At the market place, Marco bought a few items, but found many of the alchemy needs to be unavailable. As he wandered among the stalls he was surprised to hear his name called, then turned to see Mirra approaching him. Her skin was already noticeably smoother on her face, he realized with satisfaction, though he had only applied the first treatment a few hours earlier.
“There’s the girl you saved,” Mirra told him as she reached him and hooked her arm through his. She was carrying a market basket, but not her baby, he saw.
“What girl?” he asked in confusion, his mind wandering back to the dock in the Lion City, when he had rescued Angelica and her maid.
“Sibeal,”Mirra said. She pointed at a redheaded girl who was walking with an older woman and a younger girl. “She’s the girl Greystone wants to marry, so he can get his hands on her dowry money.”
“She’s a pretty girl,” Marco commented as he watched her smile demurely at something her companion said.
“That’s her mother; she’s a wealthy widow,” Mirra added, “and her maid.”
“What was that you put on my face this morning? My skin’s been tingling all day since then,” she asked.
“Have you looked in a mirror?” Marco asked.
“We don’t have a mirror. My brother and I barely have enough money to feed ourselves; we can’t buy knick-knacks,” she answered.

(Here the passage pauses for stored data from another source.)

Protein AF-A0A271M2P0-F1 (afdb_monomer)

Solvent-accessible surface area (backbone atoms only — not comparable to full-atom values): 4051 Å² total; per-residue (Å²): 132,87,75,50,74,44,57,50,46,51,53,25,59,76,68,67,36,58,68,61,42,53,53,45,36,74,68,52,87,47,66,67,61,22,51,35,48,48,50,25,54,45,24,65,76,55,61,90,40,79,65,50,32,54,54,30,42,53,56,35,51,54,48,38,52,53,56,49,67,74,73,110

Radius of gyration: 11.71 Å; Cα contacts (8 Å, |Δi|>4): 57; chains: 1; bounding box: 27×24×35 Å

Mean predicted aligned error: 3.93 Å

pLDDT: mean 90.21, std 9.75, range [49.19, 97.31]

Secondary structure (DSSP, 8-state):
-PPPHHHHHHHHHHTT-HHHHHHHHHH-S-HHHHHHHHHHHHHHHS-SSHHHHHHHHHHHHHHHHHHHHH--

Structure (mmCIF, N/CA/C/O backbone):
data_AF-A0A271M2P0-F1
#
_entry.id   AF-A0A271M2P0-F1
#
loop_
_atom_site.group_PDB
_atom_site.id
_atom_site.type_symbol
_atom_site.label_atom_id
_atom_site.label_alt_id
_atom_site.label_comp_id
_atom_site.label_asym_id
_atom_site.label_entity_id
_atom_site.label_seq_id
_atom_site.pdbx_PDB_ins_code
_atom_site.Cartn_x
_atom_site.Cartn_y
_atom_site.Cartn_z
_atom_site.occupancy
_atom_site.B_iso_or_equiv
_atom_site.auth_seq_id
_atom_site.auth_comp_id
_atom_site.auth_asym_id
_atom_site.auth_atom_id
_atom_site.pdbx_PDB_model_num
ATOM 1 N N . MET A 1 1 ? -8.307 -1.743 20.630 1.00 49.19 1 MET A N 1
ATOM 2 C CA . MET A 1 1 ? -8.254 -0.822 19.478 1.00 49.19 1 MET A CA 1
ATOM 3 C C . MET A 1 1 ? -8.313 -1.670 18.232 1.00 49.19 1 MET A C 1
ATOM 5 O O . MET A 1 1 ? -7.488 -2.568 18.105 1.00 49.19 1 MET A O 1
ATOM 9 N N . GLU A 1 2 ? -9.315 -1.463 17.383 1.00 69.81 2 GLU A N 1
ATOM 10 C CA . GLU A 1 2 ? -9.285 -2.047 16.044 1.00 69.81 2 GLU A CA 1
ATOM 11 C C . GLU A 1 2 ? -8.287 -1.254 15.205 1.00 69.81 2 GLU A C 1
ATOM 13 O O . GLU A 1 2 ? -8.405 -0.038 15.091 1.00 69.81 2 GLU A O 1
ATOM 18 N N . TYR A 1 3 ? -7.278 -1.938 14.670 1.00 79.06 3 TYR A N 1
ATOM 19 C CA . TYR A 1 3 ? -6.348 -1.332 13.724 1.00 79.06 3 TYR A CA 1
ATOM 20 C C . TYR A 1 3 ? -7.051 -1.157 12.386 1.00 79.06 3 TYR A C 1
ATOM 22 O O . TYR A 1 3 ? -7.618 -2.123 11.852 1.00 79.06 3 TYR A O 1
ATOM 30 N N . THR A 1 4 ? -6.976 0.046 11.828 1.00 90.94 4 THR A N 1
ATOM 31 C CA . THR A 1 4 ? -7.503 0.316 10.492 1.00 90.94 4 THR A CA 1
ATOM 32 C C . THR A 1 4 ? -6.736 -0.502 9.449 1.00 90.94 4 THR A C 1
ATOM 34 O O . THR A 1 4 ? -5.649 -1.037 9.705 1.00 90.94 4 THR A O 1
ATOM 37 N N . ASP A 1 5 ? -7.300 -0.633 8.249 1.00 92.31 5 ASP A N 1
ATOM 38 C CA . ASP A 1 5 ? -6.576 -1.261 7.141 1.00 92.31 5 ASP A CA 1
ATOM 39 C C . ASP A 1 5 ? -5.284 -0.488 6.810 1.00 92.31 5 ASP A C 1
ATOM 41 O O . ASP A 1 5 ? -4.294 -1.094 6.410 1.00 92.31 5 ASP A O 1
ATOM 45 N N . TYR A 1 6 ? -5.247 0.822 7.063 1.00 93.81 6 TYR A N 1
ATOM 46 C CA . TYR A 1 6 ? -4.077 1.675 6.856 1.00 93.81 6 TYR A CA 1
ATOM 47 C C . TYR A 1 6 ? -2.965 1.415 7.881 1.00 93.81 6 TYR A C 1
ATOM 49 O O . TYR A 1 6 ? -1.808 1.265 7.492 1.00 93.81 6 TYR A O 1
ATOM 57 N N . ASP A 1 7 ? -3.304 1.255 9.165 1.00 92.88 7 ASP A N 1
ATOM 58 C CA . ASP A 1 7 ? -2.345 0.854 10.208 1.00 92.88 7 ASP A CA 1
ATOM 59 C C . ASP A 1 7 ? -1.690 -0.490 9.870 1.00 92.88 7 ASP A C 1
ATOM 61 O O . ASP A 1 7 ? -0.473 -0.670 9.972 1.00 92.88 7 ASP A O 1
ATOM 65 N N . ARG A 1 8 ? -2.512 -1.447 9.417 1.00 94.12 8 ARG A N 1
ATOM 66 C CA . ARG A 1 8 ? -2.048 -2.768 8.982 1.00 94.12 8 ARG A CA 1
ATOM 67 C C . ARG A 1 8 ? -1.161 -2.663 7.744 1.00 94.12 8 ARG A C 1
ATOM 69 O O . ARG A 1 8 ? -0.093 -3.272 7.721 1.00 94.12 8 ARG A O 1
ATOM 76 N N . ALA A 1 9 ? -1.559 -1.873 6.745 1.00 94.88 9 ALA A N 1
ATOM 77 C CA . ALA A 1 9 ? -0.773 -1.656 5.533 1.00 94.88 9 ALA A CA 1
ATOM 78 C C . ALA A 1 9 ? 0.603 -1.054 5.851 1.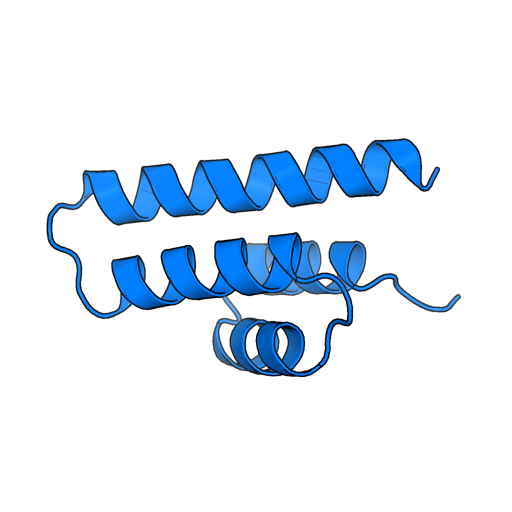00 94.88 9 ALA A C 1
ATOM 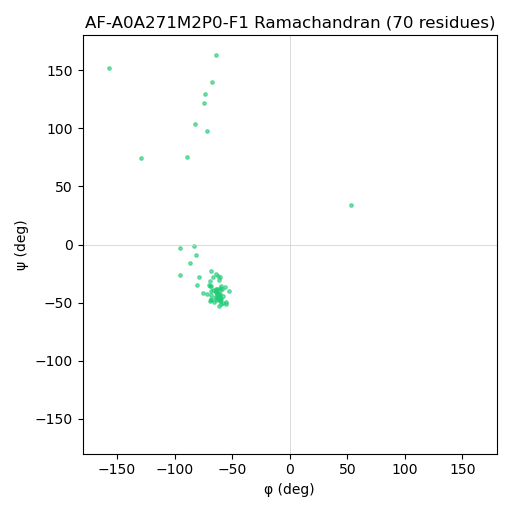80 O O . ALA A 1 9 ? 1.613 -1.572 5.374 1.00 94.88 9 ALA A O 1
ATOM 81 N N . LEU A 1 10 ? 0.654 -0.024 6.702 1.00 93.25 10 LEU A N 1
ATOM 82 C CA . LEU A 1 10 ? 1.892 0.624 7.136 1.00 93.25 10 LEU A CA 1
ATOM 83 C C . LEU A 1 1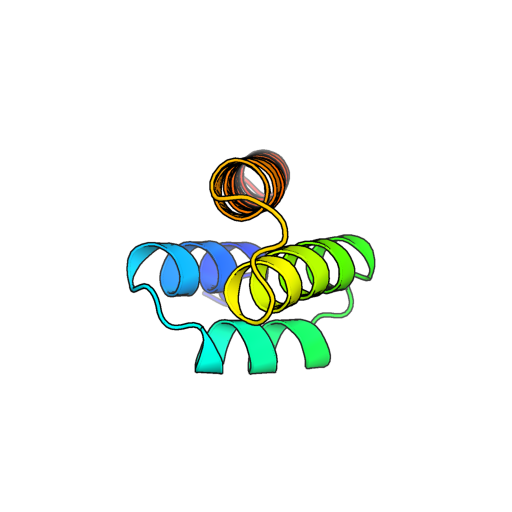0 ? 2.818 -0.369 7.851 1.00 93.25 10 LEU A C 1
ATOM 85 O O . LEU A 1 10 ? 4.006 -0.472 7.535 1.00 93.25 10 LEU A O 1
ATOM 89 N N . TYR A 1 11 ? 2.260 -1.161 8.769 1.00 94.12 11 TYR A N 1
ATOM 90 C CA . TYR A 1 11 ? 2.996 -2.190 9.498 1.00 94.12 11 TYR A CA 1
ATOM 91 C C . TYR A 1 11 ? 3.594 -3.261 8.570 1.00 94.12 11 TYR A C 1
ATOM 93 O O . TYR A 1 11 ? 4.772 -3.610 8.702 1.00 94.12 11 TYR A O 1
ATOM 101 N N . TYR A 1 12 ? 2.818 -3.768 7.606 1.00 95.19 12 TYR A N 1
ATOM 102 C CA . TYR A 1 12 ? 3.304 -4.761 6.642 1.00 95.19 12 TYR A CA 1
ATOM 103 C C . TYR A 1 12 ? 4.362 -4.180 5.704 1.00 95.19 12 TYR A 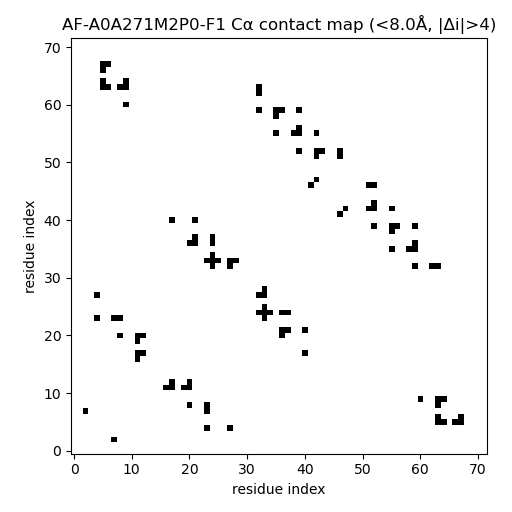C 1
ATOM 105 O O . TYR A 1 12 ? 5.363 -4.843 5.432 1.00 95.19 12 TYR A O 1
ATOM 113 N N . VAL A 1 13 ? 4.186 -2.932 5.264 1.00 92.50 13 VAL A N 1
ATOM 114 C CA . VAL A 1 13 ? 5.162 -2.211 4.440 1.00 92.50 13 VAL A CA 1
ATOM 115 C C . VAL A 1 13 ? 6.502 -2.064 5.168 1.00 92.50 13 VAL A C 1
ATOM 117 O O . VAL A 1 13 ? 7.533 -2.446 4.613 1.00 92.50 13 VAL A O 1
ATOM 120 N N . HIS A 1 14 ? 6.505 -1.615 6.428 1.00 92.19 14 HIS A N 1
ATOM 121 C CA . HIS A 1 14 ? 7.733 -1.484 7.225 1.00 92.19 14 HIS A CA 1
ATOM 122 C C . HIS A 1 14 ? 8.469 -2.810 7.427 1.00 92.19 14 HIS A C 1
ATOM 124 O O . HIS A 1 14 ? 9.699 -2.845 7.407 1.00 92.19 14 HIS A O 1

Marco looked for a vendor selling jewelry, and led Mirra to the stall, where there was a small mirror hanging on a post, so that customers could examine the jewelry they wished to buy. “Look at yourself,” Marco pointed, wrapping his arm around her shoulders and pulling her towards the mirror.

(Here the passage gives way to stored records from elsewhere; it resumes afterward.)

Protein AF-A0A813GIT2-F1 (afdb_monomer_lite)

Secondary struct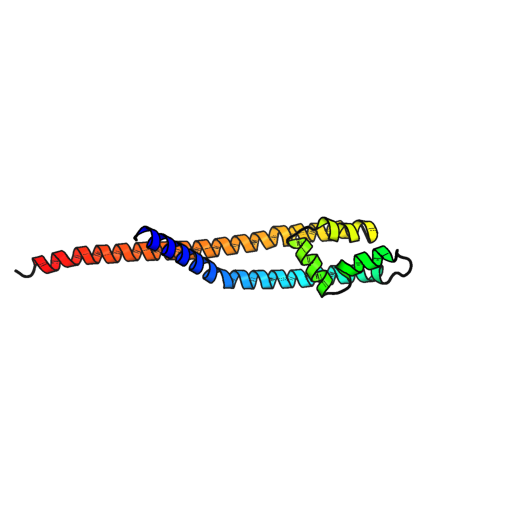ure (DSSP, 8-state):
-HHHHHHHHHHHHHHHHHHHHHHHHHHHHHHHHHHHHHHHHHHHHHHHHHHH-SSS-HHHHHHHHHHHSSHHHHHHHHHHHHHS--HHHHHHHHHHT-THHHHHHHHHIIIIIIIIHHHHHHHHHHHHHHHHHHHHHHHHHHHHHHHHHHHHHHHHHHS--

pLDDT: mean 88.4, std 10.33, range [43.16, 97.25]

Foldseek 3Di:
DVVVVVVVVVVVLVVQLVVQLVVLLVVLVVVLLVVLLVLLVVQLVVCVVVLPDPPADPVLSVVLCCQNVDSVSSSVLSVCLQPNDVCVNQCSCCVRPHVVSVVVSVVCCVVSNPVSVVVSVVSSVVSSVVSVVVVVVVVVVVVVVVVVVVVVVVVVVVPPD

Structure (mmCIF, N/CA/C/O backbone):
data_AF-A0A813GIT2-F1
#
_entry.id   AF-A0A813GIT2-F1
#
loop_
_atom_site.group_PDB
_atom_site.id
_atom_site.type_symbol
_atom_site.label_atom_id
_atom_site.label_alt_id
_atom_site.label_comp_id
_atom_site.label_asym_id
_atom_site.label_entity_id
_atom_site.label_seq_id
_atom_site.pdbx_PDB_ins_code
_atom_site.Cartn_x
_atom_site.Cartn_y
_atom_site.Cartn_z
_atom_site.occupancy
_atom_site.B_iso_or_equiv
_atom_site.auth_seq_id
_atom_site.auth_comp_id
_atom_site.auth_asym_id
_atom_site.auth_atom_id
_atom_site.pdbx_PDB_model_num
ATOM 1 N N . MET A 1 1 ? -35.940 20.607 21.709 1.00 57.69 1 MET A N 1
ATOM 2 C CA . MET A 1 1 ? -34.767 20.439 22.602 1.00 57.69 1 MET A CA 1
ATOM 3 C C . MET A 1 1 ? -34.339 18.972 22.752 1.00 57.69 1 MET A C 1
ATOM 5 O O . MET A 1 1 ? -33.177 18.695 22.501 1.00 57.69 1 MET A O 1
ATOM 9 N N . MET A 1 2 ? -35.243 18.018 23.041 1.00 59.22 2 MET A N 1
ATOM 10 C CA . MET A 1 2 ? -34.905 16.577 23.165 1.00 59.22 2 MET A CA 1
ATOM 11 C C . MET A 1 2 ? -34.262 15.941 21.911 1.00 59.22 2 MET A C 1
ATOM 13 O O . MET A 1 2 ? -33.339 15.147 22.039 1.00 59.22 2 MET A O 1
ATOM 17 N N . GLN A 1 3 ? -34.670 16.329 20.696 1.00 71.19 3 GLN A N 1
ATOM 18 C CA . GLN A 1 3 ? -34.058 15.818 19.454 1.00 71.19 3 GLN A CA 1
ATOM 19 C C . GLN A 1 3 ? -32.574 16.194 19.310 1.00 71.19 3 GLN A C 1
ATOM 21 O O . GLN A 1 3 ? -31.788 15.405 18.796 1.00 71.19 3 GLN A O 1
ATOM 26 N N . PHE A 1 4 ? -32.178 17.375 19.793 1.00 77.56 4 PHE A N 1
ATOM 27 C CA . PHE A 1 4 ? -30.795 17.845 19.701 1.00 77.56 4 PHE A CA 1
ATOM 28 C C . PHE A 1 4 ? -29.875 17.069 20.657 1.00 77.56 4 PHE A C 1
ATOM 30 O O . PHE A 1 4 ? -28.757 16.731 20.281 1.00 77.56 4 PHE A O 1
ATOM 37 N N . SER A 1 5 ? -30.377 16.701 21.847 1.00 78.44 5 SER A N 1
ATOM 38 C CA . SER A 1 5 ? -29.662 15.825 22.795 1.00 78.44 5 SER A CA 1
ATOM 39 C C . SER A 1 5 ? -29.346 14.470 22.168 1.00 78.44 5 SER A C 1
ATOM 41 O O . SER A 1 5 ? -28.195 14.048 22.159 1.00 78.44 5 SER A O 1
ATOM 43 N N . ASN A 1 6 ? -30.340 13.843 21.531 1.00 80.38 6 ASN A N 1
ATOM 44 C CA . ASN A 1 6 ? -30.183 12.524 20.913 1.00 80.38 6 ASN A CA 1
ATOM 45 C C . ASN A 1 6 ? -29.143 12.521 19.773 1.00 80.38 6 ASN A C 1
ATOM 47 O O . ASN A 1 6 ? -28.414 11.543 19.593 1.00 80.38 6 ASN A O 1
ATOM 51 N N . ILE A 1 7 ? -29.054 13.611 19.001 1.00 86.56 7 ILE A N 1
ATOM 52 C CA . ILE A 1 7 ? -28.056 13.762 17.928 1.00 86.56 7 ILE A CA 1
ATOM 53 C C . ILE A 1 7 ? -26.648 13.890 18.520 1.00 86.56 7 ILE A C 1
ATOM 55 O O . ILE A 1 7 ? -25.723 13.220 18.059 1.00 86.56 7 ILE A O 1
ATOM 59 N N . VAL A 1 8 ? -26.481 14.718 19.557 1.00 88.69 8 VAL A N 1
ATOM 60 C CA . VAL A 1 8 ? -25.192 14.906 20.239 1.00 88.69 8 VAL A CA 1
ATOM 61 C C . VAL A 1 8 ? -24.730 13.608 20.904 1.00 88.69 8 VAL A C 1
ATOM 63 O O . VAL A 1 8 ? -23.562 13.250 20.783 1.00 88.69 8 VAL A O 1
ATOM 66 N N . GLU A 1 9 ? -25.637 12.866 21.538 1.00 84.19 9 GLU A N 1
ATOM 67 C CA . GLU A 1 9 ? -25.357 11.548 22.121 1.00 84.19 9 GLU A CA 1
ATOM 68 C C . GLU A 1 9 ? -24.904 10.538 21.055 1.00 84.19 9 GLU A C 1
ATOM 70 O O . GLU A 1 9 ? -23.885 9.867 21.226 1.00 84.19 9 GLU A O 1
ATOM 75 N N . SER A 1 10 ? -25.593 10.493 19.911 1.00 84.38 10 SER A N 1
ATOM 76 C CA . SER A 1 10 ? -25.223 9.622 18.786 1.00 84.38 10 SER A CA 1
ATOM 77 C C . SER A 1 10 ? -23.843 9.975 18.219 1.00 84.38 10 SER A C 1
ATOM 79 O O . SER A 1 10 ? -23.020 9.093 17.969 1.00 84.38 10 SER A O 1
ATOM 81 N N . LEU A 1 11 ? -23.542 11.268 18.064 1.00 87.88 11 LEU A N 1
ATOM 82 C CA . LEU A 1 11 ? -22.233 11.737 17.608 1.00 87.88 11 LEU A CA 1
ATOM 83 C C . LEU A 1 11 ? -21.124 11.390 18.612 1.00 87.88 11 LEU A C 1
ATOM 85 O O . LEU A 1 11 ? -20.054 10.927 18.216 1.00 87.88 11 LEU A O 1
ATOM 89 N N . GLN A 1 12 ? -21.369 11.576 19.912 1.00 88.19 12 GLN A N 1
ATOM 90 C CA . GLN A 1 12 ? -20.418 11.209 20.963 1.00 88.19 12 GLN A CA 1
ATOM 91 C C . GLN A 1 12 ? -20.124 9.706 20.955 1.00 88.19 12 GLN A C 1
ATOM 93 O O . GLN A 1 12 ? -18.965 9.314 21.105 1.00 88.19 12 GLN A O 1
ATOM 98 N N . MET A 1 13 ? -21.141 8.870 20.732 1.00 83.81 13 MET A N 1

“Why? Did my skin turn green?” Mirra asked, then she gave a startled exclamation.
“The mirror is for paying customers,” the vendor in the booth, reminded Marco, who tugged at Mirra and pulled away from the jewelry.
“What did you do to me?” she asked him breathlessly, her eyes searching his face intently.
“I gave you a little potion. Keeping applying it twice a day until it’s all gone, and your complexion should be better,” he told her.
“Why? Why are you so nice? I can’t pay you. You don’t seem to really want me to sleep with you, and you could have better women if you wanted. Why are you doing this for me?” she asked.
Marco stopped, and grasped her arms, making the other shoppers strolling through the crowded aisle break around them. “I’m just treating you the way I would want to be treated. You’ve been good to me, waking me up and feeding me, and I am just trying to return the favor. You seem like a person who deserves to have something nice happen for a change.”
“Where do you go at night?” she asked suddenly.
“I go down to the harbor,” he answered, caught off-guard by the question.
“And you go swimming?” she asked. “Alone?”
He paused, not sure how to answer.
“Who do you swim with?” she asked. “Do you have a girlfriend in the city? I thought you had just arrived, from what Gabrielle told me, and it sounded like you were alone.”
“No, I don’t have a girlfriend,” he said hastily. “But I need to go back to the shop and put these supplies away,” he felt that he had to escape the conversation. He released his hold on her arms, and started moving along again in the traffic.